### Stored records
━━━━━━━━━━━━━━━━
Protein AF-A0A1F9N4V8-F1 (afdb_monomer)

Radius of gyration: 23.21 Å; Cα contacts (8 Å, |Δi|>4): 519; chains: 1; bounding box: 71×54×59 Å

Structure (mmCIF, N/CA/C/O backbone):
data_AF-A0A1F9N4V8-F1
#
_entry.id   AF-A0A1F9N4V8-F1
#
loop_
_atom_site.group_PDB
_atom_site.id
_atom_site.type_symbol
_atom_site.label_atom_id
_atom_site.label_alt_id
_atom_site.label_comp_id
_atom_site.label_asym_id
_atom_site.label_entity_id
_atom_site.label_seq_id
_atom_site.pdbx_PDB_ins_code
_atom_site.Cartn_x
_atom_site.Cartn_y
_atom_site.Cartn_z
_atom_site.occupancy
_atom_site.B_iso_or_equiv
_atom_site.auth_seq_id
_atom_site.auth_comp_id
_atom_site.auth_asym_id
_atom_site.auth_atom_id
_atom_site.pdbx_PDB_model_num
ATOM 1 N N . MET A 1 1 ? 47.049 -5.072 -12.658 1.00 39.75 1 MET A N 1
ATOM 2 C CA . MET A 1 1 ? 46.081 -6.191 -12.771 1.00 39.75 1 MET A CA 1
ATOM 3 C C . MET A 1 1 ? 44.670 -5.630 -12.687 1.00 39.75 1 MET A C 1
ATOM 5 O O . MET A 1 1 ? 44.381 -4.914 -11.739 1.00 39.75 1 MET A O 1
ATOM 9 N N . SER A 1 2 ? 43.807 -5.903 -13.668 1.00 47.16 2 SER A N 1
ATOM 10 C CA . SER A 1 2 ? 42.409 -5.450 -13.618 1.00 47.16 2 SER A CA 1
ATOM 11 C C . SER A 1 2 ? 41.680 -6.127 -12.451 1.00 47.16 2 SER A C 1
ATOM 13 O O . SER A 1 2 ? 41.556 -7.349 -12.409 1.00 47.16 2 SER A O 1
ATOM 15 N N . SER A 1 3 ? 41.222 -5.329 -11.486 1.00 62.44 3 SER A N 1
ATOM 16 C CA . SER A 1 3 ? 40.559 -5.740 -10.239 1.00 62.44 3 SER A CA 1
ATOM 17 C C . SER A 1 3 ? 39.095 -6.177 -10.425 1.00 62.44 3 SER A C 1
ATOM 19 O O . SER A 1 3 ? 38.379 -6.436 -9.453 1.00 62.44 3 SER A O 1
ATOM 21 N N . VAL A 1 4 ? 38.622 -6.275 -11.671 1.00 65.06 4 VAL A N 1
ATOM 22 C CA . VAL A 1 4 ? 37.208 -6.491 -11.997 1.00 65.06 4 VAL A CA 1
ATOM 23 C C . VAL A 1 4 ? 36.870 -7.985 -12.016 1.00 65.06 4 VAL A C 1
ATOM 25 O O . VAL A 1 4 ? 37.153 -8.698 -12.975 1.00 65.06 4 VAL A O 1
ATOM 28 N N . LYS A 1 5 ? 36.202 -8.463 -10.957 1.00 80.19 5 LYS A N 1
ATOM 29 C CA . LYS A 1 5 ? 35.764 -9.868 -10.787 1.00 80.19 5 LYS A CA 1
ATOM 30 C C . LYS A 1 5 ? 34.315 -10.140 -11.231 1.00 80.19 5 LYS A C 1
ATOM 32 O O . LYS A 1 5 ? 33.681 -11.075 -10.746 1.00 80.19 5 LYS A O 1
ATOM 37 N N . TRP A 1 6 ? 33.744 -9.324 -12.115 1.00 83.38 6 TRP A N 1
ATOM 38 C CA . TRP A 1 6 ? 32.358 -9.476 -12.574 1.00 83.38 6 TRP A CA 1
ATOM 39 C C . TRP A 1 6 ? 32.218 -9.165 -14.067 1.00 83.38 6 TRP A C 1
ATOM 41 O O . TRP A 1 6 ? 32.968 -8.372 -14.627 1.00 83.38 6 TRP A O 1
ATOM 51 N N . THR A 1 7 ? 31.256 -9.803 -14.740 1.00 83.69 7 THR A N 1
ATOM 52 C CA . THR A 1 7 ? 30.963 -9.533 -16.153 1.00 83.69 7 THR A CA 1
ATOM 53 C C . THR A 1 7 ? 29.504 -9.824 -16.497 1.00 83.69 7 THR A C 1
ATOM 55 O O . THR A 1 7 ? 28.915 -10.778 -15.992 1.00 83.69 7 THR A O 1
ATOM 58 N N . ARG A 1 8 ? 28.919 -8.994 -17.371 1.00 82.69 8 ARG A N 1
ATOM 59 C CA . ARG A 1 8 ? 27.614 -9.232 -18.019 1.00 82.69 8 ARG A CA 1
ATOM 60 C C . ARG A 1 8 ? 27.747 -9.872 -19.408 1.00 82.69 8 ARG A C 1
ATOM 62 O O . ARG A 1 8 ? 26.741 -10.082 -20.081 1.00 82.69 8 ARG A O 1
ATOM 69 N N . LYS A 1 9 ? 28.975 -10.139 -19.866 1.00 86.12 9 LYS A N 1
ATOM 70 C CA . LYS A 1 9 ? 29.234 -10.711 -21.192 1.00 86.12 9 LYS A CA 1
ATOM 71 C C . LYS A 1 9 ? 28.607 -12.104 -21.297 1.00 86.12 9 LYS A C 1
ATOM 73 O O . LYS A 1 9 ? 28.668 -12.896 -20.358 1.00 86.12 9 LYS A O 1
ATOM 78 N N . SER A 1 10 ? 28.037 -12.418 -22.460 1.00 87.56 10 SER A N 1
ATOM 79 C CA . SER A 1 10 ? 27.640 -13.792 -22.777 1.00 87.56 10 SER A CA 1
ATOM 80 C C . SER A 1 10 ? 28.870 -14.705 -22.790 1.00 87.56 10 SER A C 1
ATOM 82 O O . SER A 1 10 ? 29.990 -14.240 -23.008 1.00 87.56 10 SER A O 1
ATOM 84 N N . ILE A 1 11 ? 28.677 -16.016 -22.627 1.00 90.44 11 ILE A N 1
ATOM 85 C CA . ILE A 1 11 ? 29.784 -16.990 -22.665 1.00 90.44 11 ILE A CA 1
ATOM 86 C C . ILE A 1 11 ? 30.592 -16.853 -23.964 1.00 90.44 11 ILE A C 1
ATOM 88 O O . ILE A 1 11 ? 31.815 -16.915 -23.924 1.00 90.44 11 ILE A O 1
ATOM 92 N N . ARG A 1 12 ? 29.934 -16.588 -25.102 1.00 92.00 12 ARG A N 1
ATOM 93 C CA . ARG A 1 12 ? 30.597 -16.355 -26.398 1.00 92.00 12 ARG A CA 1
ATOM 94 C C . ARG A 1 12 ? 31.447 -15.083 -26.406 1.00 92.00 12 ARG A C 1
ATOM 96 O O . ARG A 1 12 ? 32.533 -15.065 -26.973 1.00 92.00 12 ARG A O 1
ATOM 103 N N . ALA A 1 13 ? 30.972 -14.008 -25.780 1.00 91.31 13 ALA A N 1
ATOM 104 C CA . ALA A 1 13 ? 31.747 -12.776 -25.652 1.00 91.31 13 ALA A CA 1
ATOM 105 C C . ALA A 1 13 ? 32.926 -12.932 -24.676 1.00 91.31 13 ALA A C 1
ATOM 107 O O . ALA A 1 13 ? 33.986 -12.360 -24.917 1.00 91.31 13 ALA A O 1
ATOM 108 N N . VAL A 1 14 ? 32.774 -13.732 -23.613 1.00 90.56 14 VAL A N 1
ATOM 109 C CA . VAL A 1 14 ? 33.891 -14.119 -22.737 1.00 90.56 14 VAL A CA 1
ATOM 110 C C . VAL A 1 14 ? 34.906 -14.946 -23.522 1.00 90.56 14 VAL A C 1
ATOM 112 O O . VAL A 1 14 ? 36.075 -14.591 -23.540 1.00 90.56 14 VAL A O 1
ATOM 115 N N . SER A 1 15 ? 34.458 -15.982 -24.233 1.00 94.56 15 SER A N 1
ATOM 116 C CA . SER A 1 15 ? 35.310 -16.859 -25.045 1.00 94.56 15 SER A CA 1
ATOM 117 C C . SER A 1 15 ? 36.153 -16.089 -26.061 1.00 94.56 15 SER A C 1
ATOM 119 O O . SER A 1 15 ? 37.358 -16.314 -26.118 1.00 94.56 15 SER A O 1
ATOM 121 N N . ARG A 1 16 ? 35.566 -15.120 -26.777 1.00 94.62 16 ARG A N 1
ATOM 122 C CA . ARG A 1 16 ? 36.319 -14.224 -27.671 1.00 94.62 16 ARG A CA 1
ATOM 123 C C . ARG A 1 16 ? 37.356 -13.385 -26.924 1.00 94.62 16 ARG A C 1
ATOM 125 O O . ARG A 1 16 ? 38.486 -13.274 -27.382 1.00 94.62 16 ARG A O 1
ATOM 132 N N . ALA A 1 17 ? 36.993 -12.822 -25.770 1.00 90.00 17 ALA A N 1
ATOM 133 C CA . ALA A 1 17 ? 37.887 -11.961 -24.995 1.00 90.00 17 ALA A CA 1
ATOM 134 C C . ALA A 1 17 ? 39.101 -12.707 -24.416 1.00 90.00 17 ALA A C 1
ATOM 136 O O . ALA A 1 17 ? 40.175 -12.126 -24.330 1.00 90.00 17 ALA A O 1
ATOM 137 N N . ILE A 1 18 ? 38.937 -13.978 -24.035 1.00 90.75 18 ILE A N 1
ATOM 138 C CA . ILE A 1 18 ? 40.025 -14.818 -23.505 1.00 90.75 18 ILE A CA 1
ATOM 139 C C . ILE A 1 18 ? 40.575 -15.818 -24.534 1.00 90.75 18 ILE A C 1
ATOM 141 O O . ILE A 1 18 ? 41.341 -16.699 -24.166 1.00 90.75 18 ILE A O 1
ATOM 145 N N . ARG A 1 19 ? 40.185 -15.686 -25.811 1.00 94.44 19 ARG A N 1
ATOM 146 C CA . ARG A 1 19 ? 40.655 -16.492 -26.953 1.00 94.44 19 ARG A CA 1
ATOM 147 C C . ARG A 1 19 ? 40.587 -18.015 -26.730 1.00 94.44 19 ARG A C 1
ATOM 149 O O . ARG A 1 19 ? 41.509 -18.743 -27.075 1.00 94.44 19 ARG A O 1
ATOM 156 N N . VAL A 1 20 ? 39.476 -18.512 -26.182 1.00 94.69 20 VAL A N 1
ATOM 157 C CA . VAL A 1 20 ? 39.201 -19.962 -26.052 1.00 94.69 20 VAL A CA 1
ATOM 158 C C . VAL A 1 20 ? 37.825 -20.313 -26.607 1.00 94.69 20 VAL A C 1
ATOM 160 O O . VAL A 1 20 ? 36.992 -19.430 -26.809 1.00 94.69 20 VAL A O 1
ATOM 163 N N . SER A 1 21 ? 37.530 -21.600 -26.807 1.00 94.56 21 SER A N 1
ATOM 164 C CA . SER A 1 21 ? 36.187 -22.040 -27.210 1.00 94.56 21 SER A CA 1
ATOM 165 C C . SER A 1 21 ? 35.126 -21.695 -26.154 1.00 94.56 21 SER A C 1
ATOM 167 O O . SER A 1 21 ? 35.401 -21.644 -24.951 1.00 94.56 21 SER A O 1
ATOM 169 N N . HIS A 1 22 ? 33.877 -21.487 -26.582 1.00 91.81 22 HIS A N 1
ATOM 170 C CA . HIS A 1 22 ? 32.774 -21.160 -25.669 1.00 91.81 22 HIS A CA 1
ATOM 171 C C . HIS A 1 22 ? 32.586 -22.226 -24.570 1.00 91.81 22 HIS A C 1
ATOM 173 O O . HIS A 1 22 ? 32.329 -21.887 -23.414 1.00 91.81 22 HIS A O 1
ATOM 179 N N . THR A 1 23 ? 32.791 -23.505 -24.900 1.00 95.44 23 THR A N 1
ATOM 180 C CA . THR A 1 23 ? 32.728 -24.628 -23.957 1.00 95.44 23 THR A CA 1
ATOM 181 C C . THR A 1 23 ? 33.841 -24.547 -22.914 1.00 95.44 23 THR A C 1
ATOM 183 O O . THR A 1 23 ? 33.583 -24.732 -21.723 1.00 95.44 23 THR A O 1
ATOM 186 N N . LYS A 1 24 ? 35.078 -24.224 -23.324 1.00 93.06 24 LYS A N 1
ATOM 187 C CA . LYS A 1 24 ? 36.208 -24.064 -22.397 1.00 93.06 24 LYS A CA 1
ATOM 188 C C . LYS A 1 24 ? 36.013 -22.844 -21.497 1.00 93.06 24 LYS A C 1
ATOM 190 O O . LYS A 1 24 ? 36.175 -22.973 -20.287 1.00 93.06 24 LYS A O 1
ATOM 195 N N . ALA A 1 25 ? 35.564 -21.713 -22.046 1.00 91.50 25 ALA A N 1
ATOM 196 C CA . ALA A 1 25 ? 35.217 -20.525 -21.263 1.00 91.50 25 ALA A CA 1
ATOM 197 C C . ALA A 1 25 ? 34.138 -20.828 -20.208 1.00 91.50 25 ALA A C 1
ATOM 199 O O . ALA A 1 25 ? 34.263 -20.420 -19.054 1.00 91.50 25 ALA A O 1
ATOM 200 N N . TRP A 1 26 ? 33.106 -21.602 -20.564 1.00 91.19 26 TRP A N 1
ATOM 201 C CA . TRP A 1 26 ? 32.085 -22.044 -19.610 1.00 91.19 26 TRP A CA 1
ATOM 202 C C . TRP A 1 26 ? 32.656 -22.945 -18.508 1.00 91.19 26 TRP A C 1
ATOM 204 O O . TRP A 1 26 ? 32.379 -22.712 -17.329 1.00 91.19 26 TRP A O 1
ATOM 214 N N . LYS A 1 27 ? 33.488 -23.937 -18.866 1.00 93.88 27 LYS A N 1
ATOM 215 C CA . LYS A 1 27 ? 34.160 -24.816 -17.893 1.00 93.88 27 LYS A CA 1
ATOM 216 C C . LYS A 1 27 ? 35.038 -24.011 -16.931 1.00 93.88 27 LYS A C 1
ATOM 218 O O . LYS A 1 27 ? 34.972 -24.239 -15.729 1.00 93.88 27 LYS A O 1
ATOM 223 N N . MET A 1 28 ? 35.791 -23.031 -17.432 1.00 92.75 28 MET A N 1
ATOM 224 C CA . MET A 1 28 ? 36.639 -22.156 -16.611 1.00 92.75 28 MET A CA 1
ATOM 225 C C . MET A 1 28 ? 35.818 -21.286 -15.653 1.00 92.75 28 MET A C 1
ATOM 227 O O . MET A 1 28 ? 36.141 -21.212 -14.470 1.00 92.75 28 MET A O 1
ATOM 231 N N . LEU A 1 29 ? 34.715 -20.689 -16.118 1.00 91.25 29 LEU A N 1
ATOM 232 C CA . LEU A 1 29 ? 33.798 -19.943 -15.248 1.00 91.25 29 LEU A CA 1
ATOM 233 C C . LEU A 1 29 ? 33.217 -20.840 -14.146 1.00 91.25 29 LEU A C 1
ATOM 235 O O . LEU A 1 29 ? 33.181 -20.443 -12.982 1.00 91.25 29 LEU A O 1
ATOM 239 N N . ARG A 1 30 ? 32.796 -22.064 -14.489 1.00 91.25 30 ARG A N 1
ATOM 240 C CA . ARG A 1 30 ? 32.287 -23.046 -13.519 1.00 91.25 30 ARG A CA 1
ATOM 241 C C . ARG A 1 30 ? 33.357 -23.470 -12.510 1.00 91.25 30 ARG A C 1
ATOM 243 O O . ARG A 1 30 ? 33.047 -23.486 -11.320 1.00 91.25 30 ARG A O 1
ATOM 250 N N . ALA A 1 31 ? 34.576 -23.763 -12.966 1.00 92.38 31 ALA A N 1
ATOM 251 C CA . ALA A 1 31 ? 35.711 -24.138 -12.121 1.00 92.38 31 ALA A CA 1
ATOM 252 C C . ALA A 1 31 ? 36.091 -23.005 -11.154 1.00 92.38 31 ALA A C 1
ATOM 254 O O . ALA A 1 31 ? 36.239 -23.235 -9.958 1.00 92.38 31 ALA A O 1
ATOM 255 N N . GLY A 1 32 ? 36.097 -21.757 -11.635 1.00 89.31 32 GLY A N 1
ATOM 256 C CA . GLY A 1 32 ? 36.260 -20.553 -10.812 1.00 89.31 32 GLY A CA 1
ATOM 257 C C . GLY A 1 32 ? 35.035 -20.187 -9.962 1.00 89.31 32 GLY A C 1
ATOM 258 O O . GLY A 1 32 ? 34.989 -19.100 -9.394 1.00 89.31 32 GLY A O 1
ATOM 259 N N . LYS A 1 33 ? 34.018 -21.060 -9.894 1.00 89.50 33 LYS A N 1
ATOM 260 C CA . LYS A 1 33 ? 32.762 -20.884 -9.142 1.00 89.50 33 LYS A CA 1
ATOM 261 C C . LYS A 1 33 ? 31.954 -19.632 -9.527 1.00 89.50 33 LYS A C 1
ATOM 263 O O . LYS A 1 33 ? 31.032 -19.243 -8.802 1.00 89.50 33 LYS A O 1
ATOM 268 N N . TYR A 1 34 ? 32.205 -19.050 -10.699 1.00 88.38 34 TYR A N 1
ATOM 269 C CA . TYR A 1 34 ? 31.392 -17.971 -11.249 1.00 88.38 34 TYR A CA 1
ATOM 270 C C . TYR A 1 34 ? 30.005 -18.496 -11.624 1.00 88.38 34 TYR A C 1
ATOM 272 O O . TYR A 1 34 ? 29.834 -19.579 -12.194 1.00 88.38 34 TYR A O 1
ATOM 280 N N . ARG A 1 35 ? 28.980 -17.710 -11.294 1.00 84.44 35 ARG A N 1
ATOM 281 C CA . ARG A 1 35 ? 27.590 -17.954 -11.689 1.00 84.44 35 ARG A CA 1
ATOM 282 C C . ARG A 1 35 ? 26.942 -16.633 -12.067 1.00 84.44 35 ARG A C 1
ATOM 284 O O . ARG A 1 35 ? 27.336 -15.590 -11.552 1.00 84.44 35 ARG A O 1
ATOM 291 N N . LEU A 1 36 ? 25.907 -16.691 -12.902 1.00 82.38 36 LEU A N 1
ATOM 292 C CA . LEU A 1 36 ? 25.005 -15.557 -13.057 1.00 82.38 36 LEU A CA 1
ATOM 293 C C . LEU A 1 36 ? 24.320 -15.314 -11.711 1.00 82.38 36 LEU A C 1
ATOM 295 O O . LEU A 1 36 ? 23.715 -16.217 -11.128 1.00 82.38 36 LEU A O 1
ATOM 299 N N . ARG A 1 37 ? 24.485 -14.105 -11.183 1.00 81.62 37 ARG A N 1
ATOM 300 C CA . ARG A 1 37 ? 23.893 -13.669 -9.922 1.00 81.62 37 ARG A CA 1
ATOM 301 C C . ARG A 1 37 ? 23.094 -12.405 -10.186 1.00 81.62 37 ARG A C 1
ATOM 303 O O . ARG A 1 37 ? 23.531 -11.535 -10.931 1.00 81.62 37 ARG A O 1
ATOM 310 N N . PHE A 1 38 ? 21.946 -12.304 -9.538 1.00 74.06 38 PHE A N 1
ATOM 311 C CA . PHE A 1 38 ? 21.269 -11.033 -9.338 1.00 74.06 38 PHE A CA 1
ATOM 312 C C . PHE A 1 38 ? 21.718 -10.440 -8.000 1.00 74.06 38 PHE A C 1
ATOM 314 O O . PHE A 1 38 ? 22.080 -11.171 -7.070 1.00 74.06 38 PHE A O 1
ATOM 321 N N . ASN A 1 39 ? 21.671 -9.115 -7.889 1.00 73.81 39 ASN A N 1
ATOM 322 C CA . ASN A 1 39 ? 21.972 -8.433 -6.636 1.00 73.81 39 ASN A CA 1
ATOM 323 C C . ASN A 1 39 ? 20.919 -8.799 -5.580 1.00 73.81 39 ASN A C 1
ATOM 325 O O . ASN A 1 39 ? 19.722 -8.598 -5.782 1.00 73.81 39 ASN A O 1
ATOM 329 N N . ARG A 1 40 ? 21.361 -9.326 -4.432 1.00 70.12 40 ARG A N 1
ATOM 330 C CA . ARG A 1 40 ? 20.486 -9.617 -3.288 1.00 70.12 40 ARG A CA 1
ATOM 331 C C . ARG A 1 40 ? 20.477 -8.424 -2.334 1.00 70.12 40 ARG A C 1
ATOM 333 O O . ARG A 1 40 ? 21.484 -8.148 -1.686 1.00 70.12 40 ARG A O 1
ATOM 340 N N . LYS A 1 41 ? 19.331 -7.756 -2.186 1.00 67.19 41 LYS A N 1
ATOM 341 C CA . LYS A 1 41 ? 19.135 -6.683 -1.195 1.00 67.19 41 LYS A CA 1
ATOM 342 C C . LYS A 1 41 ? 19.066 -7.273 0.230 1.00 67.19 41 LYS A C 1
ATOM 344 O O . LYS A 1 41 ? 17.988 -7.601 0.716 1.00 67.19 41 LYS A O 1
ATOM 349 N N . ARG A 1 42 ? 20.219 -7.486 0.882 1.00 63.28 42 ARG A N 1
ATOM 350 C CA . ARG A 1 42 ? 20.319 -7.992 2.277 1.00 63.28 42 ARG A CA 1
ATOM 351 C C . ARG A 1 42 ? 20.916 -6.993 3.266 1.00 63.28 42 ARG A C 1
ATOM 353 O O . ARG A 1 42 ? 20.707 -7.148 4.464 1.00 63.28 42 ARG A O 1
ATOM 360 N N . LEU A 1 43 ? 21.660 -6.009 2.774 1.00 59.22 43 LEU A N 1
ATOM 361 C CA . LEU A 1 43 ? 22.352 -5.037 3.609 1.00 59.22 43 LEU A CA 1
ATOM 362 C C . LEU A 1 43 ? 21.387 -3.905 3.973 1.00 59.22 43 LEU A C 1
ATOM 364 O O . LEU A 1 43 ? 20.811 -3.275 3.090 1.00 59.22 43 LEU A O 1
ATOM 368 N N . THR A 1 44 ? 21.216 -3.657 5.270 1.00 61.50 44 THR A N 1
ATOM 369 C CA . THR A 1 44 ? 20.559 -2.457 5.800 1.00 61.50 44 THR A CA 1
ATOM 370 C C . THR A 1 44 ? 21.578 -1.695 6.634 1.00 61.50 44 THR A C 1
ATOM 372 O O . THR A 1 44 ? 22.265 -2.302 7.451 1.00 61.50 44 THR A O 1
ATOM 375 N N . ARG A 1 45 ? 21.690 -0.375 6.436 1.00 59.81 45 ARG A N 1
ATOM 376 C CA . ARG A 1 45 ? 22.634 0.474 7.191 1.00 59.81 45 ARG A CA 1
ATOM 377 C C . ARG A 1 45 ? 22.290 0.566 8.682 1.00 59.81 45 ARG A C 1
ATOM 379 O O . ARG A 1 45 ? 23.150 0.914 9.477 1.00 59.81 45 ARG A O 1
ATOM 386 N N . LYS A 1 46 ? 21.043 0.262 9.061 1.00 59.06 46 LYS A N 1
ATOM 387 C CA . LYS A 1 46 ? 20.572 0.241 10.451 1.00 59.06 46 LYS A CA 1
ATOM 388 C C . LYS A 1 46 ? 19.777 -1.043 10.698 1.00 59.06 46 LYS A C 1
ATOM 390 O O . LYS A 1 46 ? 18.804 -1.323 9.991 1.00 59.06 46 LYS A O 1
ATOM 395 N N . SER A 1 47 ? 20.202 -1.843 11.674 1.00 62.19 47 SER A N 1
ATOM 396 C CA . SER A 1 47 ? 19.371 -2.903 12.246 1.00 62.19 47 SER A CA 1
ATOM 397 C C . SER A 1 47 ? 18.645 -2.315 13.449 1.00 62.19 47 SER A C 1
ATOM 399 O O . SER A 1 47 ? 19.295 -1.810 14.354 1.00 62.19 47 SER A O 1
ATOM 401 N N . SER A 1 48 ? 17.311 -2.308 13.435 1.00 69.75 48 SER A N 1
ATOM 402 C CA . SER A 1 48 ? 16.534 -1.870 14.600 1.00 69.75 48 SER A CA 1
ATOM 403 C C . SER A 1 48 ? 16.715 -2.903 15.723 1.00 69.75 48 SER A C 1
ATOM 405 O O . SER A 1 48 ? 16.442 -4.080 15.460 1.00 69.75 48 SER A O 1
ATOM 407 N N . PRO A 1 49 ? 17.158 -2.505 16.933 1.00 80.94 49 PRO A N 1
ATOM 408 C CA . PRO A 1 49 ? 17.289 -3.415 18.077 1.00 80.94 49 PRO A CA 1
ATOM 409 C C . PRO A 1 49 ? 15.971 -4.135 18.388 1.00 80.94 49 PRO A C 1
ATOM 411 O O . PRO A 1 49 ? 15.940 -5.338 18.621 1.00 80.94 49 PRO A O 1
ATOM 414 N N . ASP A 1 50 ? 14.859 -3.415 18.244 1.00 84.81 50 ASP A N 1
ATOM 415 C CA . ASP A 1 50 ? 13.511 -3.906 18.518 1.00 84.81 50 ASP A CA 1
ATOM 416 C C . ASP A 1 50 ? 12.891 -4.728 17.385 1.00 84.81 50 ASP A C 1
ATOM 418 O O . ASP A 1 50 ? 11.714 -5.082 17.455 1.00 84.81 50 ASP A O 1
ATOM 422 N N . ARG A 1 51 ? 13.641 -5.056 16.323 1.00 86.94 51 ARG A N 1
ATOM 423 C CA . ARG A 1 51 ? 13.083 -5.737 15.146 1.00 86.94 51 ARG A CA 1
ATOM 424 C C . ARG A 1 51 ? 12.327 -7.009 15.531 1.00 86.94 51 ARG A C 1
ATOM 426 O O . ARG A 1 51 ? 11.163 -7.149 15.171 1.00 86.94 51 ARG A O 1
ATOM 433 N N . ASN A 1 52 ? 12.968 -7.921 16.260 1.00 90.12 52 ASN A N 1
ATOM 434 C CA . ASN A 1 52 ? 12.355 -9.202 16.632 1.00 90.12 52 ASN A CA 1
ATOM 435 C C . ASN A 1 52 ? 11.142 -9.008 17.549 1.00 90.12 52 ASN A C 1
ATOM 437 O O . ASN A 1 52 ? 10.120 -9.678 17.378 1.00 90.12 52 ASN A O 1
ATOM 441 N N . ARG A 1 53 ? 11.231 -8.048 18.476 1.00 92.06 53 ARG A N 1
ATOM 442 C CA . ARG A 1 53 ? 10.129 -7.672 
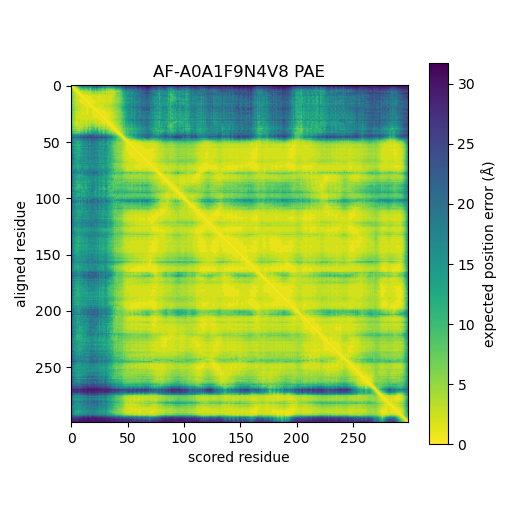19.365 1.00 92.06 53 ARG A CA 1
ATOM 443 C C . ARG A 1 53 ? 8.928 -7.169 18.564 1.00 92.06 53 ARG A C 1
ATOM 445 O O . ARG A 1 53 ? 7.815 -7.627 18.798 1.00 92.06 53 ARG A O 1
ATOM 452 N N . GLN A 1 54 ? 9.157 -6.325 17.558 1.00 93.94 54 GLN A N 1
ATOM 453 C CA . GLN A 1 54 ? 8.094 -5.813 16.696 1.00 93.94 54 GLN A CA 1
ATOM 454 C C . GLN A 1 54 ? 7.466 -6.900 15.821 1.00 93.94 54 GLN A C 1
ATOM 456 O O . GLN A 1 54 ? 6.250 -6.934 15.665 1.00 93.94 54 GLN A O 1
ATOM 461 N N . PHE A 1 55 ? 8.260 -7.825 15.277 1.00 93.19 55 PHE A N 1
ATOM 462 C CA . PHE A 1 55 ? 7.710 -8.964 14.532 1.00 93.19 55 PHE A CA 1
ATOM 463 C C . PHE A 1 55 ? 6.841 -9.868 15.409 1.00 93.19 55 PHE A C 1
━━━━━━━━━━━━━━━━
The answer is the lines above between the line holding "ATOM 92 N N" and the line holding "ATOM 125 O O", inclusive, each written out exactly, and no others.

### Finished exercise
ATOM 92 N N . ARG A 1 12 ? 29.934 -16.588 -25.102 1.00 92.00 12 ARG A N 1
ATOM 93 C CA . ARG A 1 12 ? 30.597 -16.355 -26.398 1.00 92.00 12 ARG A CA 1
ATOM 94 C C . ARG A 1 12 ? 31.447 -15.083 -26.406 1.00 92.00 12 ARG A C 1
ATOM 96 O O . ARG A 1 12 ? 32.533 -15.065 -26.973 1.00 92.00 12 ARG A O 1
ATOM 103 N N . ALA A 1 13 ? 30.972 -14.008 -25.780 1.00 91.31 13 ALA A N 1
ATOM 104 C CA . ALA A 1 13 ? 31.747 -12.776 -25.652 1.00 91.31 13 ALA A CA 1
ATOM 105 C C . ALA A 1 13 ? 32.926 -12.932 -24.676 1.00 91.31 13 ALA A C 1
ATOM 107 O O . ALA A 1 13 ? 33.986 -12.360 -24.917 1.00 91.31 13 ALA A O 1
ATOM 108 N N . VAL A 1 14 ? 32.774 -13.732 -23.613 1.00 90.56 14 VAL A N 1
ATOM 109 C CA . VAL A 1 14 ? 33.891 -14.119 -22.737 1.00 90.56 14 VAL A CA 1
ATOM 110 C C . VAL A 1 14 ? 34.906 -14.946 -23.522 1.00 90.56 14 VAL A C 1
ATOM 112 O O . VAL A 1 14 ? 36.075 -14.591 -23.540 1.00 90.56 14 VAL A O 1
ATOM 115 N N . SER A 1 15 ? 34.458 -15.982 -24.233 1.00 94.56 15 SER A N 1
ATOM 116 C CA . SER A 1 15 ? 35.310 -16.859 -25.045 1.00 94.56 15 SER A CA 1
ATOM 117 C C . SER A 1 15 ? 36.153 -16.089 -26.061 1.00 94.56 15 SER A C 1
ATOM 119 O O . SER A 1 15 ? 37.358 -16.314 -26.118 1.00 94.56 15 SER A O 1
ATOM 121 N N . ARG A 1 16 ? 35.566 -15.120 -26.777 1.00 94.62 16 ARG A N 1
ATOM 122 C CA . ARG A 1 16 ? 36.319 -14.224 -27.671 1.00 94.62 16 ARG A CA 1
ATOM 123 C C . ARG A 1 16 ? 37.356 -13.385 -26.924 1.00 94.62 16 ARG A C 1
ATOM 125 O O . ARG A 1 16 ? 38.486 -13.274 -27.382 1.00 94.62 16 ARG A O 1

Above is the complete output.